YOUR INSTRUCTIONS: Everything in the listing below from the line containing "ATOM 150 C CA" through the line containing "ATOM 164 N N" must be repeated exactly; the remaining lines are not wanted.

DATA TO EXAMINE:
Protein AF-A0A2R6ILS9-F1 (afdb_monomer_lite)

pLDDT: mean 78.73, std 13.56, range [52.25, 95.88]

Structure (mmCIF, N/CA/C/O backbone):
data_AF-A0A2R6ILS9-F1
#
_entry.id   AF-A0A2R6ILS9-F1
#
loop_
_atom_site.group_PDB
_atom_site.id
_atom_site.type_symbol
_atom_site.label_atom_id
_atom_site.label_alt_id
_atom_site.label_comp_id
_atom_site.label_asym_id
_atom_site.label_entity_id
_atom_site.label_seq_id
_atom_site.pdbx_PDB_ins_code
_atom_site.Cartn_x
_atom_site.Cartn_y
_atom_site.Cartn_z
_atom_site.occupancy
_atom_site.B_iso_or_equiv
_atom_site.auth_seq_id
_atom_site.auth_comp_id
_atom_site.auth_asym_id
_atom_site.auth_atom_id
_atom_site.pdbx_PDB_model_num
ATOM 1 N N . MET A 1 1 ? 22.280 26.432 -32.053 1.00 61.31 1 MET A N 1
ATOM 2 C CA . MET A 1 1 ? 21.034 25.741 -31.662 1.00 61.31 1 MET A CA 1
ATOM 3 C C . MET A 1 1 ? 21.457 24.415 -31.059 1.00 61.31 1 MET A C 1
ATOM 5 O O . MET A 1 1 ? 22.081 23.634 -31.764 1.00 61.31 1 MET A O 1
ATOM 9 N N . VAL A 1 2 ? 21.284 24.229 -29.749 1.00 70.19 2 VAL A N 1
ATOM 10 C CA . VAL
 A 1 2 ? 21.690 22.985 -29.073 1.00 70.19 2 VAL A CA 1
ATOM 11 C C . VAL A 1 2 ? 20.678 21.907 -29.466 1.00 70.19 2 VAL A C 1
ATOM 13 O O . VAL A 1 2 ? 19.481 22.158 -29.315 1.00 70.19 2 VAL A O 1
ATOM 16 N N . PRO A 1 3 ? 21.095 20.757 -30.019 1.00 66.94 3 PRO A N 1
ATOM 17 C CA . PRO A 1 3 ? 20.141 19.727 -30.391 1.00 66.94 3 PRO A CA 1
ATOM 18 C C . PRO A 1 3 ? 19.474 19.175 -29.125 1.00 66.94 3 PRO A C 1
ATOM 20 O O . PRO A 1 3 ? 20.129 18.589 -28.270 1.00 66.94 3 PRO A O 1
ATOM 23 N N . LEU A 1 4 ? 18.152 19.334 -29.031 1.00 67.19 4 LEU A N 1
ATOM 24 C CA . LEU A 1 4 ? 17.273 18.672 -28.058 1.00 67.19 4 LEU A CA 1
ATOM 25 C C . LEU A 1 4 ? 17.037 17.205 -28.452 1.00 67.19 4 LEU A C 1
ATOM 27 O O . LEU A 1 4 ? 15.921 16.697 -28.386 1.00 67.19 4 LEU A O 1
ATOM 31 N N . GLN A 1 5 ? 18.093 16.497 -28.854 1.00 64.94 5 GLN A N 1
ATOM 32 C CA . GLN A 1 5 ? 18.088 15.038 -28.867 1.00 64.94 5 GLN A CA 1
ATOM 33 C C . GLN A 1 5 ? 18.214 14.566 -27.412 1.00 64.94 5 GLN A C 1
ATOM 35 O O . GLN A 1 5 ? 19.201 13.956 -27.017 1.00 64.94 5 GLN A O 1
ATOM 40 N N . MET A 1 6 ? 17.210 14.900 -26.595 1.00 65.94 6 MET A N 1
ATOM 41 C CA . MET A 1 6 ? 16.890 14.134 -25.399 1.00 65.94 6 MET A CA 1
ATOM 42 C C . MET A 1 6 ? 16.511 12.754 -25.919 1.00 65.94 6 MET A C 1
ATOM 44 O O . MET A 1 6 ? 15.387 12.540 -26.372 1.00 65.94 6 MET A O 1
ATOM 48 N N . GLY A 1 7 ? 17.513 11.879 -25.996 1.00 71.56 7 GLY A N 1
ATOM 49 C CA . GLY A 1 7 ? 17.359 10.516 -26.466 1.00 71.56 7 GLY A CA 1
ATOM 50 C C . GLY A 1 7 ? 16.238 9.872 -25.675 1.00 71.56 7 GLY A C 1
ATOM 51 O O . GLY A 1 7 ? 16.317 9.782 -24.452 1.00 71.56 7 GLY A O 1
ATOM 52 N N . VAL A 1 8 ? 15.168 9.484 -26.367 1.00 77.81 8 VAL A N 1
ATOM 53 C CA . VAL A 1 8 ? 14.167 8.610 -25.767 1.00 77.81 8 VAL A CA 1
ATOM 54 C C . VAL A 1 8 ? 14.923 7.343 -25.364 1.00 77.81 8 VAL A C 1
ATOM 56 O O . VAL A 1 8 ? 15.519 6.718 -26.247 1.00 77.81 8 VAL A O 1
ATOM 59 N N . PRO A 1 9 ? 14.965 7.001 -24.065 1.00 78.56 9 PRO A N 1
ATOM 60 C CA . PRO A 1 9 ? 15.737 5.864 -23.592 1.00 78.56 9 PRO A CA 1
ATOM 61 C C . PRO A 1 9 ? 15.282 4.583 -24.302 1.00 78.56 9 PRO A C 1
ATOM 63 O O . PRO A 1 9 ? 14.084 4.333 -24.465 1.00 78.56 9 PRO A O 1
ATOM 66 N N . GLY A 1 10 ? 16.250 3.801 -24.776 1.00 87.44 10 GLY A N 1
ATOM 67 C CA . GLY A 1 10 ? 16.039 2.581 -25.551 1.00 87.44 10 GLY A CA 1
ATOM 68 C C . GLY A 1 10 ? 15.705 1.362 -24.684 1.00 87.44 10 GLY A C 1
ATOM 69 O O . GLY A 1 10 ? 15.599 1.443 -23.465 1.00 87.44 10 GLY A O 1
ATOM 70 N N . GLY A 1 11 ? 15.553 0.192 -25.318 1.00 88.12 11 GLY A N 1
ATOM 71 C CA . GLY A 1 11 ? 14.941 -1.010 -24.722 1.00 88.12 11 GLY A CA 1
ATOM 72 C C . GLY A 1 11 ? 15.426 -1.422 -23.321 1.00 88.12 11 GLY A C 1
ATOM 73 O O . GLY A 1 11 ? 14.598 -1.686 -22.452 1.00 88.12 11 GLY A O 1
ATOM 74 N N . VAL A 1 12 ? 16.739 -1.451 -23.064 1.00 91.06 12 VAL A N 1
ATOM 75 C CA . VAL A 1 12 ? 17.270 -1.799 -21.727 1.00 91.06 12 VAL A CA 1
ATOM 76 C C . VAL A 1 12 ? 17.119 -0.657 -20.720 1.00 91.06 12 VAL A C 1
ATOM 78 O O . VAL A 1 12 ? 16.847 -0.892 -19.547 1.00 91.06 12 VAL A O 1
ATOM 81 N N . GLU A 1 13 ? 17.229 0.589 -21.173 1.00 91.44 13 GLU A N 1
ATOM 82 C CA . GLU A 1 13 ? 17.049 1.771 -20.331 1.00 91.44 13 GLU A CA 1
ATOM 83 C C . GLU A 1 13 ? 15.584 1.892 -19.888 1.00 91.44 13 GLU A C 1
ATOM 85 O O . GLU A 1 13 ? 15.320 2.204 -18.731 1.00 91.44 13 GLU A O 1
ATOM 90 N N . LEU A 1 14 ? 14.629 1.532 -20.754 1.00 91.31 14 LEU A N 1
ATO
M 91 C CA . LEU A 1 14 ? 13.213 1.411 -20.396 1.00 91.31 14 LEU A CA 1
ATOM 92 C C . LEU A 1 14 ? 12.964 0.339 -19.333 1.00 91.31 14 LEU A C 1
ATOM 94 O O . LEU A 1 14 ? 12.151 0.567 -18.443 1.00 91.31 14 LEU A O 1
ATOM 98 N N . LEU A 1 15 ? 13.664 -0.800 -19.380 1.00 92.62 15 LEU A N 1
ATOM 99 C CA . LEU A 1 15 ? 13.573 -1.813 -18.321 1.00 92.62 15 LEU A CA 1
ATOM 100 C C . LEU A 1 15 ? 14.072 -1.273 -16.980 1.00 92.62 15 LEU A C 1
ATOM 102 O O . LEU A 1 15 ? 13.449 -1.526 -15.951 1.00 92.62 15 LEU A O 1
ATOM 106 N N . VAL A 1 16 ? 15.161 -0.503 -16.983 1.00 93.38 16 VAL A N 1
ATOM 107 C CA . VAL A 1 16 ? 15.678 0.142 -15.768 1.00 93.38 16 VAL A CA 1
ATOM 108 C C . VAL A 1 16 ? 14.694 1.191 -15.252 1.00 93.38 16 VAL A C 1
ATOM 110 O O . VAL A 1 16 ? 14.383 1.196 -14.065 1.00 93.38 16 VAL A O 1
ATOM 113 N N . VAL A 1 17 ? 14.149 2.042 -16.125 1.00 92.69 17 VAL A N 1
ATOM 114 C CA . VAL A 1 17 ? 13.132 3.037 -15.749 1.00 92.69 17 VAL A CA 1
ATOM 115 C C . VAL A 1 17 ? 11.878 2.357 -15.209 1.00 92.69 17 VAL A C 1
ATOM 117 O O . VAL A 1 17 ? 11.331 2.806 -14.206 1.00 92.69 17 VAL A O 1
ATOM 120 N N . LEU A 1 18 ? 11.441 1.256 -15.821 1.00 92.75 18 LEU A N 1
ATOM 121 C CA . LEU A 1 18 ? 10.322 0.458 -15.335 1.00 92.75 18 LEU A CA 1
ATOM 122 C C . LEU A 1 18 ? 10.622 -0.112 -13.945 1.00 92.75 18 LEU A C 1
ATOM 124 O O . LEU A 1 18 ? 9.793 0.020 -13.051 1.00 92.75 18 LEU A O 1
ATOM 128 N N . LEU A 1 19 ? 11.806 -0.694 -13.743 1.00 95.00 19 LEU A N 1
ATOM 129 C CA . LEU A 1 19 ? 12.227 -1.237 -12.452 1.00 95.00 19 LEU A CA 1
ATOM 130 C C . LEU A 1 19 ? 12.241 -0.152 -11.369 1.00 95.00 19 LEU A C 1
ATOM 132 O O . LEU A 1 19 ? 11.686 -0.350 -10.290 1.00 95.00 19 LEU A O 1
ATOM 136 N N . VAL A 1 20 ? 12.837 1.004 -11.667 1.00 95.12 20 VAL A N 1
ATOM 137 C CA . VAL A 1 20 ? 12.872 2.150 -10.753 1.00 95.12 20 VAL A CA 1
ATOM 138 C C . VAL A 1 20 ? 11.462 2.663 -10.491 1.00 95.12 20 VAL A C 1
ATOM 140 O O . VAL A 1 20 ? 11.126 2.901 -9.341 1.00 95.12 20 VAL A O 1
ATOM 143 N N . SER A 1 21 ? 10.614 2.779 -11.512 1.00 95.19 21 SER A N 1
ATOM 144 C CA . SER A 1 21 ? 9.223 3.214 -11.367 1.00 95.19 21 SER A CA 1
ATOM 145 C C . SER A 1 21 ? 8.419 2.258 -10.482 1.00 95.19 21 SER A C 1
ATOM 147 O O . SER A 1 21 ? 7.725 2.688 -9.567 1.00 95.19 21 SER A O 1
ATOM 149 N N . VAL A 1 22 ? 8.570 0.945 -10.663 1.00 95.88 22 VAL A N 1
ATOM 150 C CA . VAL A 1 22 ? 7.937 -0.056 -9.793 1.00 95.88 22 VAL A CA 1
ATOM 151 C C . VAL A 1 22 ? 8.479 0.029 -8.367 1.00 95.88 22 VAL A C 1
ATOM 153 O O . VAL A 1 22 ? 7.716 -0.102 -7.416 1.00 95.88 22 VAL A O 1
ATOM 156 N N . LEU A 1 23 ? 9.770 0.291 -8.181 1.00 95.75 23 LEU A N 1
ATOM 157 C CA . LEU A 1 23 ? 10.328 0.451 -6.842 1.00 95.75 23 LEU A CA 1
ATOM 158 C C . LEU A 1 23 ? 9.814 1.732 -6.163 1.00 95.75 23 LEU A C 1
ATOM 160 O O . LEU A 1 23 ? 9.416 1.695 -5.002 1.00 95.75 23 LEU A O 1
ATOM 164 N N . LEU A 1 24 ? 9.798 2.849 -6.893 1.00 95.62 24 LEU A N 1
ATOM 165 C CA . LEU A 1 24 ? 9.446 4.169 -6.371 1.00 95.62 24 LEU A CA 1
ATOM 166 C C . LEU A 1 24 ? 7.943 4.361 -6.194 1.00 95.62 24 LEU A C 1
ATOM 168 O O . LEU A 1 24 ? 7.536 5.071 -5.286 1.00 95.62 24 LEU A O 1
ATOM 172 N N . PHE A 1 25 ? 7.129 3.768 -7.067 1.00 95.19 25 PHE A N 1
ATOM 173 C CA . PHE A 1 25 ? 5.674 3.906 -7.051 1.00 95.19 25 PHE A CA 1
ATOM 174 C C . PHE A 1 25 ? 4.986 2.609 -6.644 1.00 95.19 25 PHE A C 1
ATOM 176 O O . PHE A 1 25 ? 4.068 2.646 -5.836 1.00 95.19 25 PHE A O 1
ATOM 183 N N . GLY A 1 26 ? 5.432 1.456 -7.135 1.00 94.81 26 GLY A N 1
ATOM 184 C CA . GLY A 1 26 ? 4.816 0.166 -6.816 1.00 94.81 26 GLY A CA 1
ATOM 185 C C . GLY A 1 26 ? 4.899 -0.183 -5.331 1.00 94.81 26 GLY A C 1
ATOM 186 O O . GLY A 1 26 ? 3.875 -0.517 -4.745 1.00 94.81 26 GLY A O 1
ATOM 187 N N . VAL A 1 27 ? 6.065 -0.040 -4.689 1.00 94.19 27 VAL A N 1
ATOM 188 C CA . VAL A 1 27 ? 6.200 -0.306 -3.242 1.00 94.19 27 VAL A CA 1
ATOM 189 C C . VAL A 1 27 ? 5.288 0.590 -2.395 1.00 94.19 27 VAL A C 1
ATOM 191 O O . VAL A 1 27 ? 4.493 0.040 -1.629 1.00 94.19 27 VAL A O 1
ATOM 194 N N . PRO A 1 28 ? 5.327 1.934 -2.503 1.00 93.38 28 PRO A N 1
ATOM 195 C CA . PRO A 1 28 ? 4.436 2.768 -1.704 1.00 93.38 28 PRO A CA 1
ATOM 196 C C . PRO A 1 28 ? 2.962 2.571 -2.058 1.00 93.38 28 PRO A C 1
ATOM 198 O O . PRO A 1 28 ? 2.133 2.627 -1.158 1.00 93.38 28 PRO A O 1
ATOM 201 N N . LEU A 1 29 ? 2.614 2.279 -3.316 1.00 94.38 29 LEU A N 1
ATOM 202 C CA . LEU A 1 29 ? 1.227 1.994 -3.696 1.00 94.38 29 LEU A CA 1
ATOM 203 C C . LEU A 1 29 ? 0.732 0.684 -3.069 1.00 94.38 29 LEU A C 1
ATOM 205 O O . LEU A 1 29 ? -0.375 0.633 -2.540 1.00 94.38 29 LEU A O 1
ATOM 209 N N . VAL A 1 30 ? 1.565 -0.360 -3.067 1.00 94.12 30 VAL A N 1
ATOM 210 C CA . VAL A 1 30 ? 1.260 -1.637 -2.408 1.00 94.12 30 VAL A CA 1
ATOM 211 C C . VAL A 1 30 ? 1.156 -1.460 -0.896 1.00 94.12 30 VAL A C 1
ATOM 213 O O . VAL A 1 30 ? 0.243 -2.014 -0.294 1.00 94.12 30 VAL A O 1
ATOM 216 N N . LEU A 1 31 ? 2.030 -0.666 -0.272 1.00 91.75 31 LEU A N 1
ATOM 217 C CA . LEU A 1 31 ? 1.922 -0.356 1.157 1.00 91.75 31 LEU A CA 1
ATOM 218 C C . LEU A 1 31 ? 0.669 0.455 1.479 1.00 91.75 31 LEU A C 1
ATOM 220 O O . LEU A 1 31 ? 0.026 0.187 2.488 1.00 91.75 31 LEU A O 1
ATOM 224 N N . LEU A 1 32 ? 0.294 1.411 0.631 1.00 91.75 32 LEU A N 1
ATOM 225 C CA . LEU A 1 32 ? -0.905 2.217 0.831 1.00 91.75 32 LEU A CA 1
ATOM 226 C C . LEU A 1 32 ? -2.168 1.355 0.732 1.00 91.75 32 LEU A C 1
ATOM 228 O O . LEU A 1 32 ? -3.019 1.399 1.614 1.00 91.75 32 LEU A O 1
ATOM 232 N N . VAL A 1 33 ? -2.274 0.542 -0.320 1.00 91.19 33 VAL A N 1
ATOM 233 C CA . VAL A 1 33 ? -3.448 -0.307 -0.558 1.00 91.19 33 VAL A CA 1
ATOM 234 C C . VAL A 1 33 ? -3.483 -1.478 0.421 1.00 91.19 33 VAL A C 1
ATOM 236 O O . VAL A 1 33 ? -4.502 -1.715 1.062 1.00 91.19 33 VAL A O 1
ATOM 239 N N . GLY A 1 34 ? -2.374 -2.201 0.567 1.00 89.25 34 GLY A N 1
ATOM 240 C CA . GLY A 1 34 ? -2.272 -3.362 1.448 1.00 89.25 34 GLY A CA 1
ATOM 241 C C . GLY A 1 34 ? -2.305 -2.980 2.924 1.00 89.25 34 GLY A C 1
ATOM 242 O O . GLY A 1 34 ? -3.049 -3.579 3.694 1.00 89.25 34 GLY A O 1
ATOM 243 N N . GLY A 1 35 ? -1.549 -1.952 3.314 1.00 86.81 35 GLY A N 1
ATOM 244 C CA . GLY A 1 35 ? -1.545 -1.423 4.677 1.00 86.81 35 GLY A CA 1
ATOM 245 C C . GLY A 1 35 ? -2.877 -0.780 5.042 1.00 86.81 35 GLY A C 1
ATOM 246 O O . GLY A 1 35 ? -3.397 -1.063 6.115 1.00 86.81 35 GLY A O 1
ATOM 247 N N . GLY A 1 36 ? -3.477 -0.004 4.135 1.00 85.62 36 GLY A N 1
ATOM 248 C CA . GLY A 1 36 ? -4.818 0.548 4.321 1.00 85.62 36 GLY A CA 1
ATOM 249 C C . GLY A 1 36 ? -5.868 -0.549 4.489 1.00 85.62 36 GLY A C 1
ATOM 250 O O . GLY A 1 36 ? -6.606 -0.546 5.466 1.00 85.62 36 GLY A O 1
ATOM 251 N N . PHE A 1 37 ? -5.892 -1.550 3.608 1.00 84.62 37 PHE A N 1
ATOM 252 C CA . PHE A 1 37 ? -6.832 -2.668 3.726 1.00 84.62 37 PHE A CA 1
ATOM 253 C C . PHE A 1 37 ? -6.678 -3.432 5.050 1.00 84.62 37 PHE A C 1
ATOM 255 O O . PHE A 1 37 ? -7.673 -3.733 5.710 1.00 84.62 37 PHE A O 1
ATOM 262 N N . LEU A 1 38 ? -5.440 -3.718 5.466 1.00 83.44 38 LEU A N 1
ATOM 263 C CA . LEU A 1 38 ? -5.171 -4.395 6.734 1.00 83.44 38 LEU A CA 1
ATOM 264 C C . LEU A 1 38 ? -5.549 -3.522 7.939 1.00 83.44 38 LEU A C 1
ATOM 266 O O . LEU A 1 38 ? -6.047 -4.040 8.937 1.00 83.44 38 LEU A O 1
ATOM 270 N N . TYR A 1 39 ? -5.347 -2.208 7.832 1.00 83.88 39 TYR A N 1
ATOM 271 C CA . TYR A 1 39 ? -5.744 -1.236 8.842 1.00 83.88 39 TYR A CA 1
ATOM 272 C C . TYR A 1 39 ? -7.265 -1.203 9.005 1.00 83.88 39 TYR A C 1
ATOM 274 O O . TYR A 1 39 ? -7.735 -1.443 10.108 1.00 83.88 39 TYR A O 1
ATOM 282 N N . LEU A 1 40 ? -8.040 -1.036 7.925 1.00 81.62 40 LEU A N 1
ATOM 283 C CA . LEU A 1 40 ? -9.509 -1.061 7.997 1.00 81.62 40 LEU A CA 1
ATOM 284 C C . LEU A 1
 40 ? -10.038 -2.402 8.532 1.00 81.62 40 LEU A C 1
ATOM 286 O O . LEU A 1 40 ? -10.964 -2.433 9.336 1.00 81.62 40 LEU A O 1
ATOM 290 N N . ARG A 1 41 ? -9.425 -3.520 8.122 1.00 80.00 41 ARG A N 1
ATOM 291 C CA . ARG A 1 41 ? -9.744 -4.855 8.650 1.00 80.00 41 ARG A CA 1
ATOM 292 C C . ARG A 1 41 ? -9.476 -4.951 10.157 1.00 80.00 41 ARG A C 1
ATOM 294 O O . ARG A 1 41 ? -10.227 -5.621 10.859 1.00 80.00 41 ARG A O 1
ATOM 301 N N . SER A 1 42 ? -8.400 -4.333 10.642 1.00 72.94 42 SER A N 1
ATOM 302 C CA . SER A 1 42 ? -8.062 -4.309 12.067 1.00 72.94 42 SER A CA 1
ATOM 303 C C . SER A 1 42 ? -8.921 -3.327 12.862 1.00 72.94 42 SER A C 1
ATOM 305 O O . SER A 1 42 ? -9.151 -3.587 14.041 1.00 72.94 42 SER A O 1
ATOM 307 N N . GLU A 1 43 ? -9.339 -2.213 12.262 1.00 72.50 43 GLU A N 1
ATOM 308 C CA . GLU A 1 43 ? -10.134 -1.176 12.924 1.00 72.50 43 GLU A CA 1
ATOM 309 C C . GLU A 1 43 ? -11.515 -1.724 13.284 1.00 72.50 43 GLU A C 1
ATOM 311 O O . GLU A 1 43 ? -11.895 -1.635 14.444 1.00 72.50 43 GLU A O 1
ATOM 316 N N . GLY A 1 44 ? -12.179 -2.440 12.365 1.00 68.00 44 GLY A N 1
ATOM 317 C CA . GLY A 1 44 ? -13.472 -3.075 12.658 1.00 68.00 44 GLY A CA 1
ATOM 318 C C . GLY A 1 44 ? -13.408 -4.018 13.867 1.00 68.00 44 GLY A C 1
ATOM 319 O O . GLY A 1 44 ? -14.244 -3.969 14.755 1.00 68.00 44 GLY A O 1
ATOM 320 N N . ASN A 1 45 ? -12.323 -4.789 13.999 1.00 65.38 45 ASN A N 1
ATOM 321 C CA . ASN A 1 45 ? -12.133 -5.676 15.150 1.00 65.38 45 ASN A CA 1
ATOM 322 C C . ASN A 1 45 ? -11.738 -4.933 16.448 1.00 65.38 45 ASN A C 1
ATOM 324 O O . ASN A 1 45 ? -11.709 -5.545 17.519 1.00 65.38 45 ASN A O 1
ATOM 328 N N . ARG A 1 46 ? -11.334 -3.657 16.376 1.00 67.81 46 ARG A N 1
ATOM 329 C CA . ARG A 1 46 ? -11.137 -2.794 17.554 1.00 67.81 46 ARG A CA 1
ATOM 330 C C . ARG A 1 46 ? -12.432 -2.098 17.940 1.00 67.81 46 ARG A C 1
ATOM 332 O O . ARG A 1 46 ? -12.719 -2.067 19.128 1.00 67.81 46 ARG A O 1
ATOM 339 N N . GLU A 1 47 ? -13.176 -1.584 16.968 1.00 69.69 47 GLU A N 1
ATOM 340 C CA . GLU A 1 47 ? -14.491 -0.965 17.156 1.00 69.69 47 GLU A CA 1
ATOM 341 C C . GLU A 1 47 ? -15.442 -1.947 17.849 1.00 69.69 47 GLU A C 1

OUTPUT:
ATOM 150 C CA . VAL A 1 22 ? 7.937 -0.056 -9.793 1.00 95.88 22 VAL A CA 1
ATOM 151 C C . VAL A 1 22 ? 8.479 0.029 -8.367 1.00 95.88 22 VAL A C 1
ATOM 153 O O . VAL A 1 22 ? 7.716 -0.102 -7.416 1.00 95.88 22 VAL A O 1
ATOM 156 N N . LEU A 1 23 ? 9.770 0.291 -8.181 1.00 95.75 23 LEU A N 1
ATOM 157 C CA . LEU A 1 23 ? 10.328 0.451 -6.842 1.00 95.75 23 LEU A CA 1
ATOM 158 C C . LEU A 1 23 ? 9.814 1.732 -6.163 1.00 95.75 23 LEU A C 1
ATOM 160 O O . LEU A 1 23 ? 9.416 1.695 -5.002 1.00 95.75 23 LEU A O 1
ATOM 164 N N . LEU A 1 24 ? 9.798 2.849 -6.893 1.00 95.62 24 LEU A N 1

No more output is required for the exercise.